My wife, Kathleen, and I hiked a portion of the John Muir Trail in the summer of 2007. I am a huge fan of hiking with your spouse, but that’s not what this post is about. Instead, I’d like to describe one of the many memorable experiences we had on the trail.
It was June 22nd at about 9:30 in the morning. We had camped at the southern end of Lyell Canyon the night before, and had just reached the top of Donohue Pass. We shed our backpacks and were resting our weary legs when we saw a group of hikers coming from the opposite direction.
There were three: two men, who appeared to be in their mid-thirties, and a young boy we would later learn was twelve-years-old. I’m afraid neither of us can recall the young man’s trail name. I seem to remember it was a synonym for “rascal”, while Kathleen thinks it was a synonym for “impatient”. In the fifteen minutes we spent with him, either would have fit.
As we talked to the group, the young, impatient, rascal was almost vibrating in place—about to burst with some inner energy. He wore on his face this look of anticipation, seemingly hanging on every word, waiting for us to finally get around to asking the magic question.
“How far are you going today?”
One of the older men mentioned stopping in Tuolumne Meadow for cheeseburgers, and then pressing on.
“Where are you heading past Tuolumne?”
At last the boy’s eyes lit up. He flung his arms in the air and shouted, “Canada!”
We hadn’t realized it, but we were in the company of PCTers. (The Pacific Crest Trail, or PCT, is a walking trail that stretches from the Mexican border in Southern California to the Canadian border in northern Washington State. It is 2,663 miles long. A mother/daughter team hiked the entire trail in 2012.)
Neither of us will ever forget him. His enthusiasm was infectious, his confidence high, and his pack rode lightly on his shoulders. And this wasn’t merely beginning-of-the-trip excitement. Donohue Pass is almost halfway through the state of California; it’s a long, long way from the Mexican border near Campo, where they had begun months earlier.

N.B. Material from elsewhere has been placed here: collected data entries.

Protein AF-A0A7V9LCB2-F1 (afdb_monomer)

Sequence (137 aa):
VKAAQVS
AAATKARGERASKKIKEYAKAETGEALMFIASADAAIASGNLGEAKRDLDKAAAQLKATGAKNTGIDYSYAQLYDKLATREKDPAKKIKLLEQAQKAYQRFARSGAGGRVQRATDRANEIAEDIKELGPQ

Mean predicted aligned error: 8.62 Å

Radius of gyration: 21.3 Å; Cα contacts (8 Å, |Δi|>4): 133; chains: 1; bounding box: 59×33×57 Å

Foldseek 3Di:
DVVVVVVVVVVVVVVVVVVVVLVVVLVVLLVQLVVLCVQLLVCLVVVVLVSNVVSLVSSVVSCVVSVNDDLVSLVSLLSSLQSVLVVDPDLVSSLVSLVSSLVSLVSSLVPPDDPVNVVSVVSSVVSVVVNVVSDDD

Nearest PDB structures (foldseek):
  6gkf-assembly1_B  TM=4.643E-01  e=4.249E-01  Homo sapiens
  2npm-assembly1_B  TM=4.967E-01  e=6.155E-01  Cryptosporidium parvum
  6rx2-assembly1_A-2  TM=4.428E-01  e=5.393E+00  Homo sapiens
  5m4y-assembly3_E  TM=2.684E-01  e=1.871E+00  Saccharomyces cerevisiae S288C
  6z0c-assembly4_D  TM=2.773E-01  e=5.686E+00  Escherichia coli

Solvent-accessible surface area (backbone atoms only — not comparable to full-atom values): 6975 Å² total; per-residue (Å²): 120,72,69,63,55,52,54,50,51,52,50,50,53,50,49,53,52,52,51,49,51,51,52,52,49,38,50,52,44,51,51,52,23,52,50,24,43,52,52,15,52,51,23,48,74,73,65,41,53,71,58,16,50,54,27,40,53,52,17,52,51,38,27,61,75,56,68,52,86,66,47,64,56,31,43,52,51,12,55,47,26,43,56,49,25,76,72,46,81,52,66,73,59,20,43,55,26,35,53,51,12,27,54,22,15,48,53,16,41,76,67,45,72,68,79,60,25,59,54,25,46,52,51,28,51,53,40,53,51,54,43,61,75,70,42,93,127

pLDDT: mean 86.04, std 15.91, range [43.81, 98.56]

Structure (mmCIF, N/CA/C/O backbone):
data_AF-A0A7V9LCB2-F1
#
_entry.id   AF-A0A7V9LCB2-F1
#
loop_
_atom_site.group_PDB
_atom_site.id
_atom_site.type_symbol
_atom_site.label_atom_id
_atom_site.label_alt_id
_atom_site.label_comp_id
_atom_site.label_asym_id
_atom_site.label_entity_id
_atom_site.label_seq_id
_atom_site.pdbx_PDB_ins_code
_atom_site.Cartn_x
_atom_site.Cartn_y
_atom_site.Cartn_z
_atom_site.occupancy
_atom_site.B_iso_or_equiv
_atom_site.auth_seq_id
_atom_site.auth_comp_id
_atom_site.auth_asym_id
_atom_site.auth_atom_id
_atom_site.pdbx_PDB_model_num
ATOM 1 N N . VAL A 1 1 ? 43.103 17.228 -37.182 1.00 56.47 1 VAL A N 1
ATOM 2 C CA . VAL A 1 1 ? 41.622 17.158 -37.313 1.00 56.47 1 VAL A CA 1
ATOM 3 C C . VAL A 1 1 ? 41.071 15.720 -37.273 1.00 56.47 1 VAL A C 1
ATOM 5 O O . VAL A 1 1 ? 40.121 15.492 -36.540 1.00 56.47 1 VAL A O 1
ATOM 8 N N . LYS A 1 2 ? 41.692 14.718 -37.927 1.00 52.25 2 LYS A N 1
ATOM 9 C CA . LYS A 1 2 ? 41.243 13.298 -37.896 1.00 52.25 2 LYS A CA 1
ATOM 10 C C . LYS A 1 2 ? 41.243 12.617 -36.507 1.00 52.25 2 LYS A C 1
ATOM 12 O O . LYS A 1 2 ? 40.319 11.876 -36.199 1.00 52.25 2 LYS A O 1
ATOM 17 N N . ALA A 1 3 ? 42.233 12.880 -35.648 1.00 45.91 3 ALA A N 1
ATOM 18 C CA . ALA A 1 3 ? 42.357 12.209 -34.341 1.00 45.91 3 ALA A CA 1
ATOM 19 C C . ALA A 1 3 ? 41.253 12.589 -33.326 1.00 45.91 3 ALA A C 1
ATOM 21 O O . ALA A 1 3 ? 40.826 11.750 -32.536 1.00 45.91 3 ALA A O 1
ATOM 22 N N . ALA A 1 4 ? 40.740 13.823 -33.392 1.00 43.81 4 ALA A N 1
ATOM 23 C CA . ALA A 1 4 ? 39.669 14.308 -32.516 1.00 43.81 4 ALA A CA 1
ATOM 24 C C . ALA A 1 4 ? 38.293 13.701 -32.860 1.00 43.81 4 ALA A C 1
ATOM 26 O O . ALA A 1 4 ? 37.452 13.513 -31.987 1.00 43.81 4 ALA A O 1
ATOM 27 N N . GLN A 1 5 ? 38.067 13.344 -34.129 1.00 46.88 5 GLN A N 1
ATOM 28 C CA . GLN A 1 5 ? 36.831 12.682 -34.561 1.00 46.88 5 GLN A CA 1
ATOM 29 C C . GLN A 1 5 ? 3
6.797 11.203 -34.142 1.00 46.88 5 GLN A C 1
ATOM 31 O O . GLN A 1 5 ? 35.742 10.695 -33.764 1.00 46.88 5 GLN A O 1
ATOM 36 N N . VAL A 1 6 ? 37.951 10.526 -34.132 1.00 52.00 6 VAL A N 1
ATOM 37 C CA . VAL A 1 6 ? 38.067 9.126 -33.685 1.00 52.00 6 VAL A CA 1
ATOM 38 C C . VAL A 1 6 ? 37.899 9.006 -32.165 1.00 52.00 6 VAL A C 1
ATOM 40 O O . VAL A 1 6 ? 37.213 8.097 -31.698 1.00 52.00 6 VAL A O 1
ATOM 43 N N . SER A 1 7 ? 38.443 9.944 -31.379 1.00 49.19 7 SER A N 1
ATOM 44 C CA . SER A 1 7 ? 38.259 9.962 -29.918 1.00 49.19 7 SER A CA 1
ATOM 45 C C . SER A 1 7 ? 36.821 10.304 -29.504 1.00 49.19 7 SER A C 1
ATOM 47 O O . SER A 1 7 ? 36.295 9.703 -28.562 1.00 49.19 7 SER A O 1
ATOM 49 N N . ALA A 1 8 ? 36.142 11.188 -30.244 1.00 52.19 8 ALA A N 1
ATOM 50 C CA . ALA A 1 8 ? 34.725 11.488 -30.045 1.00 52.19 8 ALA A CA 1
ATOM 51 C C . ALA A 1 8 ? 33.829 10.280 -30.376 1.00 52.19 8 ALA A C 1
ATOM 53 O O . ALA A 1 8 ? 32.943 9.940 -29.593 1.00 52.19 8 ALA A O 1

To this day we wonder if he made it all the way. We hope so, but, regardless, we’re sure he stepped off the trail a different kid than the one who stepped on it. If our young rascal had been a company, I would have bought stock in him on that very day.
Unfortunately, far too few kids get the experience of long distance hiking. While planning an assault on the PCT—and getting the time off to do it—is practically impossible for most people, I can think of no better alternative than the John Muir Trial.

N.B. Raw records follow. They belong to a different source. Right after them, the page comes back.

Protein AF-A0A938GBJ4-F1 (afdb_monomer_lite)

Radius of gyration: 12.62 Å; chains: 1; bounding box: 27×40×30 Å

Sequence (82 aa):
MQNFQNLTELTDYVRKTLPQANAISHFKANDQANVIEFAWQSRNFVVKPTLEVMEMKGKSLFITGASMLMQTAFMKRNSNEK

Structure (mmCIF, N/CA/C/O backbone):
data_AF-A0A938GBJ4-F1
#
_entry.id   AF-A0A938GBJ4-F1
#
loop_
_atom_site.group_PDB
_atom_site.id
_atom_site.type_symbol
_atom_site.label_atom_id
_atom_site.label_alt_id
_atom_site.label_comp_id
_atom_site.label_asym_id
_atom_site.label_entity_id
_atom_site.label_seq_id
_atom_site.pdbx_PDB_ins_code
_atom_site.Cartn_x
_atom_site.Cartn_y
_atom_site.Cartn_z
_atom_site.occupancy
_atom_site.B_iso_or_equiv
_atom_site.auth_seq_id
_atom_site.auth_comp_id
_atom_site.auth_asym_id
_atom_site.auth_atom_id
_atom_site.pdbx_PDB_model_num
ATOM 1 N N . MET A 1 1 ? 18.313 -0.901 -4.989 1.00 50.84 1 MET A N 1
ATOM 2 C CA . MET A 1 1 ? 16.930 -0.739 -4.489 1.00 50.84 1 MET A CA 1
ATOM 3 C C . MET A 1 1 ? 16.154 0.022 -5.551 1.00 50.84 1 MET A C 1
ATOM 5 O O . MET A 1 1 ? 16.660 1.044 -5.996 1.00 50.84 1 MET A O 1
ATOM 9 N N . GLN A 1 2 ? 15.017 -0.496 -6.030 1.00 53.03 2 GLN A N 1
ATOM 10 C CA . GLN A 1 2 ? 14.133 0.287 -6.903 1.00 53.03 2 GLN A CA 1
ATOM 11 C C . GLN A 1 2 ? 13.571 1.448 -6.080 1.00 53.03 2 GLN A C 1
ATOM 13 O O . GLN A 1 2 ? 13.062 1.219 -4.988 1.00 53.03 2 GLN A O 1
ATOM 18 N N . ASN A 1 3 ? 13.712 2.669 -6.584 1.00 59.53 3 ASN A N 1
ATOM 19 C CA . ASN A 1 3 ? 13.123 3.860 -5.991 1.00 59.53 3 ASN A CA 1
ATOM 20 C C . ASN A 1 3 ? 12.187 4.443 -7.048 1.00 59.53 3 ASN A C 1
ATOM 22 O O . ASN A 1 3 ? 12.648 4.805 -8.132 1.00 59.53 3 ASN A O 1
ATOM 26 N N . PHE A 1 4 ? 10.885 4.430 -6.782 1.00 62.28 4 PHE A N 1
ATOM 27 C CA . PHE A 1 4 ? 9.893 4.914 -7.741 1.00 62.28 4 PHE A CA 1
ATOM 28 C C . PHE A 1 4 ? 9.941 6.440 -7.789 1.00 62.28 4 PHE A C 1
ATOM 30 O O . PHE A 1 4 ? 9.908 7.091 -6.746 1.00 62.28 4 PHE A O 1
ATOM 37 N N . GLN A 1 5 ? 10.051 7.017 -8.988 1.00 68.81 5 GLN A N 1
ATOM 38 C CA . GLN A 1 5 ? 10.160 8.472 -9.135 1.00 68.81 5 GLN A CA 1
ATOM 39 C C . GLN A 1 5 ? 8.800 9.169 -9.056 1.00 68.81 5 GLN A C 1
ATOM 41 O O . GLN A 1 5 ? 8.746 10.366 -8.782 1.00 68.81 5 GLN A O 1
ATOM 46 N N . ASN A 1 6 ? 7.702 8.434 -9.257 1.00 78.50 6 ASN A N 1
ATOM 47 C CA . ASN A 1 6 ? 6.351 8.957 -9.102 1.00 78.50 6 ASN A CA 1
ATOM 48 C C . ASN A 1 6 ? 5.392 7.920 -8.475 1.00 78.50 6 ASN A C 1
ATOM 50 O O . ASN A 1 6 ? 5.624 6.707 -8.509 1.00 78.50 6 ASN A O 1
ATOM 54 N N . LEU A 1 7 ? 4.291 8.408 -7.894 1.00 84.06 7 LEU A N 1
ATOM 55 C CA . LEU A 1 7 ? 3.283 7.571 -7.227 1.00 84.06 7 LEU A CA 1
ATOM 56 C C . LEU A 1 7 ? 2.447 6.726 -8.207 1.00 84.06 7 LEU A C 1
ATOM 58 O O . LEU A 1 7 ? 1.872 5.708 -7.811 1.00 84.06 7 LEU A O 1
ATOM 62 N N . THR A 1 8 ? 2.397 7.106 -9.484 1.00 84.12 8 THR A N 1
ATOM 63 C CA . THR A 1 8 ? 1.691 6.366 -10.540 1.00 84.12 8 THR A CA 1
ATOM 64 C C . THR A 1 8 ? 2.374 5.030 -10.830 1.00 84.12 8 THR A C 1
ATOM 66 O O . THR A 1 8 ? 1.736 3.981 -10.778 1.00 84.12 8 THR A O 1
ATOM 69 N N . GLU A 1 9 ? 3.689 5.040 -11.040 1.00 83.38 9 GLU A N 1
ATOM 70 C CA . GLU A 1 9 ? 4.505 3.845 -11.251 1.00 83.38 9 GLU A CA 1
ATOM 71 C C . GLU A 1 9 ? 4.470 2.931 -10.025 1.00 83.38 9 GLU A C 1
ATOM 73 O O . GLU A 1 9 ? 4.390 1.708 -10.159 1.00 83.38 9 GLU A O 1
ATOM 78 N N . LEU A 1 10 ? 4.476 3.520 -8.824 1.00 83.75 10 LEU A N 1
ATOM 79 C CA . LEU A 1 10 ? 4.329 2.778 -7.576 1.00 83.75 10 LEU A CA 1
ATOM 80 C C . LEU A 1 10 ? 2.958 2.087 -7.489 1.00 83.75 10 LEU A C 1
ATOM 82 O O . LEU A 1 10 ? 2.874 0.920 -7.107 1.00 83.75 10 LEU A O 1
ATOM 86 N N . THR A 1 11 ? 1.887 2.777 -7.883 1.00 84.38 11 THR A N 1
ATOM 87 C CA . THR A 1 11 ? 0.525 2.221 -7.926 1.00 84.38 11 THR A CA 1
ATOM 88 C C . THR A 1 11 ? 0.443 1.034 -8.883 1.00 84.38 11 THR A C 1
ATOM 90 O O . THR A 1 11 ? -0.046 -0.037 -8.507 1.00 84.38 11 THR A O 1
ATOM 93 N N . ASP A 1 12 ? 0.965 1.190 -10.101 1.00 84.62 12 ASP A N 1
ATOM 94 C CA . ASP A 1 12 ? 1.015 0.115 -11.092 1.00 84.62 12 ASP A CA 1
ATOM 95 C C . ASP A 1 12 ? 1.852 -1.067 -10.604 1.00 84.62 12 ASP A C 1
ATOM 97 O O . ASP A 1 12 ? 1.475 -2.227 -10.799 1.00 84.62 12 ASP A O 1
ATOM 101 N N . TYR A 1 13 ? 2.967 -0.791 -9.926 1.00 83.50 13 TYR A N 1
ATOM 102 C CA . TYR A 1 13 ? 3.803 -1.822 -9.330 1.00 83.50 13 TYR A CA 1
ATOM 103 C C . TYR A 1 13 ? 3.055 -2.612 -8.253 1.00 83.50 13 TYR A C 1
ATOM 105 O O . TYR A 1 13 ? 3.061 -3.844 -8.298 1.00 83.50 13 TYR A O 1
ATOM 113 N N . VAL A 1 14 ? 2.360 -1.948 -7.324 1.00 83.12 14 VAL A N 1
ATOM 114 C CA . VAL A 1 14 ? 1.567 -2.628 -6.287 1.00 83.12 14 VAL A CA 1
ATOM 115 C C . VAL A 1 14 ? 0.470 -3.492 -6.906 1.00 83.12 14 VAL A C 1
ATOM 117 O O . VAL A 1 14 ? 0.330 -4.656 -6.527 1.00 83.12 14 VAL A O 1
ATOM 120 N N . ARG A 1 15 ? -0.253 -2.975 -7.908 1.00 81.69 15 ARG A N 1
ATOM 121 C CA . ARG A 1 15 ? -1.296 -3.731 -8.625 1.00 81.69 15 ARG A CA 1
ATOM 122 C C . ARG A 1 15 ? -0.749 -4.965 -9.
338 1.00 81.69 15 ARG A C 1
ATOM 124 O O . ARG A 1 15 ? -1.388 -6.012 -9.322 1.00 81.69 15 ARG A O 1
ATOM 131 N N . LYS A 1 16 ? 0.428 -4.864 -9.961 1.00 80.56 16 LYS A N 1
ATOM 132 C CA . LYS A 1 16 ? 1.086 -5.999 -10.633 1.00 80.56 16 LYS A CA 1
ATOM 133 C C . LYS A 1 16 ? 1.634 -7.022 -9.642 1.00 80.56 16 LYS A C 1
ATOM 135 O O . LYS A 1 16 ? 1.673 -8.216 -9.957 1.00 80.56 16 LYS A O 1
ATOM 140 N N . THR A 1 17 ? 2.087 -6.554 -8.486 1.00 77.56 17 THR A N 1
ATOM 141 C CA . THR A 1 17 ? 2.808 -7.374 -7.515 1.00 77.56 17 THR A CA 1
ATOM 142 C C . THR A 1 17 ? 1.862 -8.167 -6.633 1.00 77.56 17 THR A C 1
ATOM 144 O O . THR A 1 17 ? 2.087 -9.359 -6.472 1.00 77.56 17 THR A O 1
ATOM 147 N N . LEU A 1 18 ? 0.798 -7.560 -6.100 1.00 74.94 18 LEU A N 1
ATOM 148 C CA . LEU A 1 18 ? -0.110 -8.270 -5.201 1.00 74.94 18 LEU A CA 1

At a little more than 200 miles it is just about the perfect distance: long enough to seem impossible for young hikers, and short enough to be doable. The weather is usually benign in July, August and September.
The fauna is as benign as the weather. There are mountain lions, but there are no recorded mountain lion attacks against people on the trail, and the bears are more interested in your trial mix than you. A grizzly bear hasn’t roamed the Sierra Nevada for nearly one hundred years. If you are foolish enough to hike early in the season the mosquitoes may exsanguinate you, but even that is avoidable with a little repellent.
There are few, if any, navigational challenges, and the trail is generally uncrowded—without being totally deserted. In short, you are unlikely to get yourself in trouble, and if you do, someone will probably come along to help out.
Introducing young people to the wilderness is hardly a new idea. A fellow by the name of John Muir may have put it best:
Between every two pine trees there is a door leading to a new way of life.
Consider giving this gift to your son, daughter, grandson or granddaughter.